:: PROBLEM DETAILS ::
In the records below, find the line with "ATOM 139 O O"; retype that line and all the following lines through the end, exactly, and add nothing.

Records drawn from a dataset:
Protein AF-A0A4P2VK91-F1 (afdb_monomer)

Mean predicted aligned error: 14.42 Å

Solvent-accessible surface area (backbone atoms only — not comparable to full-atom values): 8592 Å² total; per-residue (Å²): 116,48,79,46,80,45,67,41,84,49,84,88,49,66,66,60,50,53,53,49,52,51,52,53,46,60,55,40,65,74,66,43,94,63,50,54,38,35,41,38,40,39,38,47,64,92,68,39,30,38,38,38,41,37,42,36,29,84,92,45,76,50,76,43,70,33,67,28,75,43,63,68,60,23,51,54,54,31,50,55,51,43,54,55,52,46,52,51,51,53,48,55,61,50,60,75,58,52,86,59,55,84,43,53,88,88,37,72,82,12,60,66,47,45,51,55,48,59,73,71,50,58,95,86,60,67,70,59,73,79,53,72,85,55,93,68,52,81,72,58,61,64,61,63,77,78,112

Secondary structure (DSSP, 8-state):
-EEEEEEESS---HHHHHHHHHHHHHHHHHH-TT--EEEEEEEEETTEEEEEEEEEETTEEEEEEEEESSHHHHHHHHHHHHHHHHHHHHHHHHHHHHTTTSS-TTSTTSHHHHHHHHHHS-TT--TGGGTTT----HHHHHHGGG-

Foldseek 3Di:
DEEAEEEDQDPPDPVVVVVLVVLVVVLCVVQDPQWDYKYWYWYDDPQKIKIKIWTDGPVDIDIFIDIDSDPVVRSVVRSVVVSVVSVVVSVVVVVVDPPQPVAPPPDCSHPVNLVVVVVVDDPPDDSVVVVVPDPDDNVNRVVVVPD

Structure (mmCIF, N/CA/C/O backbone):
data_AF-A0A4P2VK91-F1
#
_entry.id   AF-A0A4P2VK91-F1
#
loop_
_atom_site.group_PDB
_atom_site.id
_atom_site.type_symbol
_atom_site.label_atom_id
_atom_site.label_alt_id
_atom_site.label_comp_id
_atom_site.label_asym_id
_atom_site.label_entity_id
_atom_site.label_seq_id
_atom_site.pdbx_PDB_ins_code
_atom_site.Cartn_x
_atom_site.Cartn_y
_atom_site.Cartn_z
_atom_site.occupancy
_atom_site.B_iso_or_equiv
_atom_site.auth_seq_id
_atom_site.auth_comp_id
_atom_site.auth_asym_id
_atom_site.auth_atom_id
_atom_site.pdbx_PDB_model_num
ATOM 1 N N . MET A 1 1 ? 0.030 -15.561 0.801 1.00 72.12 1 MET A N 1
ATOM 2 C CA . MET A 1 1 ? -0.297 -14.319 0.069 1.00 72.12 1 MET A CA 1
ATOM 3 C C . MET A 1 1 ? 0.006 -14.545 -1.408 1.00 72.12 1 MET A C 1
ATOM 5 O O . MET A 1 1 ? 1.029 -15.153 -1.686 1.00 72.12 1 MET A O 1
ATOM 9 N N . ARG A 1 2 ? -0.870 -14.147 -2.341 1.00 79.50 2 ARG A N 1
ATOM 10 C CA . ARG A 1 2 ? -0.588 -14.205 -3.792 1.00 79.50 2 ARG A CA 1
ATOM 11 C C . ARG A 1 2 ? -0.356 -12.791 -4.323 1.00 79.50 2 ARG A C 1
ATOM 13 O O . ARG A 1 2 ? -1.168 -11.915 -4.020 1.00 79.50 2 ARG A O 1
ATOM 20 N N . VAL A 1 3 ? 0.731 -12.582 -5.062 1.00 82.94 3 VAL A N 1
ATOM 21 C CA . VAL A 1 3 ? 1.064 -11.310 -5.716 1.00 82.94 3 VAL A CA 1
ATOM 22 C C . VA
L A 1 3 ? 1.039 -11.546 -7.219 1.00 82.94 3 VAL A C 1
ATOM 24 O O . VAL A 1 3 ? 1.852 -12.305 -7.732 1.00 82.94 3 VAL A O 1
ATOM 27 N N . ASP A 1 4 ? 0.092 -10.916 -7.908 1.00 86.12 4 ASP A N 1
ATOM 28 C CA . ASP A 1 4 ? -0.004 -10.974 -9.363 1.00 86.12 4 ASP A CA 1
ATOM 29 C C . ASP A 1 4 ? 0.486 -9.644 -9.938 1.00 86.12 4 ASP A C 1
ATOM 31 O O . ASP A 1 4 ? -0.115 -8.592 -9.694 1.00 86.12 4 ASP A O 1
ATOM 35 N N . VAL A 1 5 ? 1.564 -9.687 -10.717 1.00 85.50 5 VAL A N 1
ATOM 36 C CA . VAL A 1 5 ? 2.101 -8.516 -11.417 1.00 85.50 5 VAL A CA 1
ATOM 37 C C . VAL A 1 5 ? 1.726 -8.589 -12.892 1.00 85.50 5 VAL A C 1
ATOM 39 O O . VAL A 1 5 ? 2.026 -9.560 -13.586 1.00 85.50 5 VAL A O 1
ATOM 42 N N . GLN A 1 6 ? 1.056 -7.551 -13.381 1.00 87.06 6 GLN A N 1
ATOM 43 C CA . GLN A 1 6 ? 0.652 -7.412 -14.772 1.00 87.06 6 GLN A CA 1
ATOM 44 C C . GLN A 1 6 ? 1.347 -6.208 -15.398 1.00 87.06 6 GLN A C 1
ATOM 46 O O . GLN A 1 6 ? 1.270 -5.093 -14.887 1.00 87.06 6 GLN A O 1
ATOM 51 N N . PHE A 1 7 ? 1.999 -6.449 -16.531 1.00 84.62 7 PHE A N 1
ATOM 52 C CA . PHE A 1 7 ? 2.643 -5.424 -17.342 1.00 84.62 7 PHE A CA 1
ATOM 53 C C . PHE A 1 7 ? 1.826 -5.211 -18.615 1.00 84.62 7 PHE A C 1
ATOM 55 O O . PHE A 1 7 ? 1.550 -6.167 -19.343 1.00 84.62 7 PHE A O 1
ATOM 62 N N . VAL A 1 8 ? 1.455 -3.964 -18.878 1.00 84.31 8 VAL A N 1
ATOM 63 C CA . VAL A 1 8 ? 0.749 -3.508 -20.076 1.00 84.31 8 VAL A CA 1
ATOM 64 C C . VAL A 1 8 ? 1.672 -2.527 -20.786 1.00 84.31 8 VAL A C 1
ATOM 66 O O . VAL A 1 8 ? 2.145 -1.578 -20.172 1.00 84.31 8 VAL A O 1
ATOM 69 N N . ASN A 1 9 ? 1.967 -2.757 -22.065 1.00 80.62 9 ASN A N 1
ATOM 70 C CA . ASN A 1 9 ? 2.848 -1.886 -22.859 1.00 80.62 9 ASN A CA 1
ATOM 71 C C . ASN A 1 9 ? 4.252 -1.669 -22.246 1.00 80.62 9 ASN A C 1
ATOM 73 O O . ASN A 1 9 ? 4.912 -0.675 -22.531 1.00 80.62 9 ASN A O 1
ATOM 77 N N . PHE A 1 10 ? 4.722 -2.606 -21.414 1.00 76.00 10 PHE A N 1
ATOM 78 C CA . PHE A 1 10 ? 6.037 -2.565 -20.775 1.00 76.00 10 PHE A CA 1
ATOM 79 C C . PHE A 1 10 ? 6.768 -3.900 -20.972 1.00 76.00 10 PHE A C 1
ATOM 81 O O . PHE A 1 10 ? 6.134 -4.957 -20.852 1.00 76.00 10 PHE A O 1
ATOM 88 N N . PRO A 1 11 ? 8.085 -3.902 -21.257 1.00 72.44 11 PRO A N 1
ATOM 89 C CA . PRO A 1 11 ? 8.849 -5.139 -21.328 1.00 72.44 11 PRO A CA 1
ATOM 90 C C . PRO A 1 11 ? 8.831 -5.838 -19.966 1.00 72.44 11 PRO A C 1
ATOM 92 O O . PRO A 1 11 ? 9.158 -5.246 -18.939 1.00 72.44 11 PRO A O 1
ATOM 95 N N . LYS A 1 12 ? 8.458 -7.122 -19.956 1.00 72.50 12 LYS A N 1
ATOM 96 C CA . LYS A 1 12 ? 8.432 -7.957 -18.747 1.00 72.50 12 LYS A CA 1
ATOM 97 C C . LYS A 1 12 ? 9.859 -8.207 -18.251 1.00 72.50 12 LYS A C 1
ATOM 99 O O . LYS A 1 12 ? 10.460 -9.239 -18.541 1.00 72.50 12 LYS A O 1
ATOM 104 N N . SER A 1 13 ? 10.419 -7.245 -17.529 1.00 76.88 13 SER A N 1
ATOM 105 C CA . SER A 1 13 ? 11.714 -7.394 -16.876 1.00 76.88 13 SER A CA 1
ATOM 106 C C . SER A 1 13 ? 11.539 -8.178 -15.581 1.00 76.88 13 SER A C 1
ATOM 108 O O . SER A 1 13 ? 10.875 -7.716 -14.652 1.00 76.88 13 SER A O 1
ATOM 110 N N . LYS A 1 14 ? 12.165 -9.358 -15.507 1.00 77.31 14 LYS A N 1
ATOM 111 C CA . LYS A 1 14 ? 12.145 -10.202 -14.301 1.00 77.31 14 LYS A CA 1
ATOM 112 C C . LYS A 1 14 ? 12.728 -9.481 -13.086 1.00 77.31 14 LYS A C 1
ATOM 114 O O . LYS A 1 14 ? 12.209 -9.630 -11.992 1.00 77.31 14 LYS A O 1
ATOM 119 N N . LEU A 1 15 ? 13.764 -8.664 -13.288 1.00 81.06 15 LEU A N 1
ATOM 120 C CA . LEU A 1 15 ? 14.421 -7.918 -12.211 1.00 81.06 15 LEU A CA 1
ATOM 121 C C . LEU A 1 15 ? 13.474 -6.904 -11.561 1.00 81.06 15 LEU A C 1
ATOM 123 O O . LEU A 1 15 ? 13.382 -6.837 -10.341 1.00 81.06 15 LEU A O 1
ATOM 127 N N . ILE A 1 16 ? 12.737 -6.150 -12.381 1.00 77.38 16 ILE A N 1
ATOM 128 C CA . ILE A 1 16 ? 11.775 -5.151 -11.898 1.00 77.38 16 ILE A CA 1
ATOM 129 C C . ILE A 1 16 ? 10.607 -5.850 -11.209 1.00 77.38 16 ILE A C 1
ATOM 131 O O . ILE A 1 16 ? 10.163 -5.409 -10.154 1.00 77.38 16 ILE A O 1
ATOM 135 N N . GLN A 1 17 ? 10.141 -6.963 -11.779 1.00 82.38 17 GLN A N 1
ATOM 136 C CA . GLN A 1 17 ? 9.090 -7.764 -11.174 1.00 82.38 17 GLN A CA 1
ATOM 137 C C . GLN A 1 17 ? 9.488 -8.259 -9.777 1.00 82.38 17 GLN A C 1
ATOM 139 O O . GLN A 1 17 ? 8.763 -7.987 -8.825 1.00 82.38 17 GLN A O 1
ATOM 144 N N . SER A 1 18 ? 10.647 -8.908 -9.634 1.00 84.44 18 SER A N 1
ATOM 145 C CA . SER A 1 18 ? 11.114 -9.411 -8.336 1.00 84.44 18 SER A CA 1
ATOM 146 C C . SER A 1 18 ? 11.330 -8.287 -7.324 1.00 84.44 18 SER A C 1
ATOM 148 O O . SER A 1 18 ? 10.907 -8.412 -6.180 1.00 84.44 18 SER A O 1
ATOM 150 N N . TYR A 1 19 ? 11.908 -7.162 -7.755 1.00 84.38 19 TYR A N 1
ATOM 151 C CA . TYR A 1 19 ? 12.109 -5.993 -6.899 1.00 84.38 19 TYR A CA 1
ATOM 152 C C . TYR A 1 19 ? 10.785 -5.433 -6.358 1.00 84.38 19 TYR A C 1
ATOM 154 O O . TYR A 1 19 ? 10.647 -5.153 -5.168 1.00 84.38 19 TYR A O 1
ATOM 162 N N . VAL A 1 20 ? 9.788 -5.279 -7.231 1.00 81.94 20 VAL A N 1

:: ANSWER TO THIS PROBLEM ::
ATOM 139 O O . GLN A 1 17 ? 8.763 -7.987 -8.825 1.00 82.38 17 GLN A O 1
ATOM 144 N N . SER A 1 18 ? 10.647 -8.908 -9.634 1.00 84.44 18 SER A N 1
ATOM 145 C CA . SER A 1 18 ? 11.114 -9.411 -8.336 1.00 84.44 18 SER A CA 1
ATOM 146 C C . SER A 1 18 ? 11.330 -8.287 -7.324 1.00 84.44 18 SER A C 1
ATOM 148 O O . SER A 1 18 ? 10.907 -8.412 -6.180 1.00 84.44 18 SER A O 1
ATOM 150 N N . TYR A 1 19 ? 11.908 -7.162 -7.755 1.00 84.38 19 TYR A N 1
ATOM 151 C CA . TYR A 1 19 ? 12.109 -5.993 -6.899 1.00 84.38 19 TYR A CA 1
ATOM 152 C C . TYR A 1 19 ? 10.785 -5.433 -6.358 1.00 84.38 19 TYR A C 1
ATOM 154 O O . TYR A 1 19 ? 10.647 -5.153 -5.168 1.00 84.38 19 TYR A O 1
ATOM 162 N N . VAL A 1 20 ? 9.788 -5.279 -7.231 1.00 81.94 20 VAL A N 1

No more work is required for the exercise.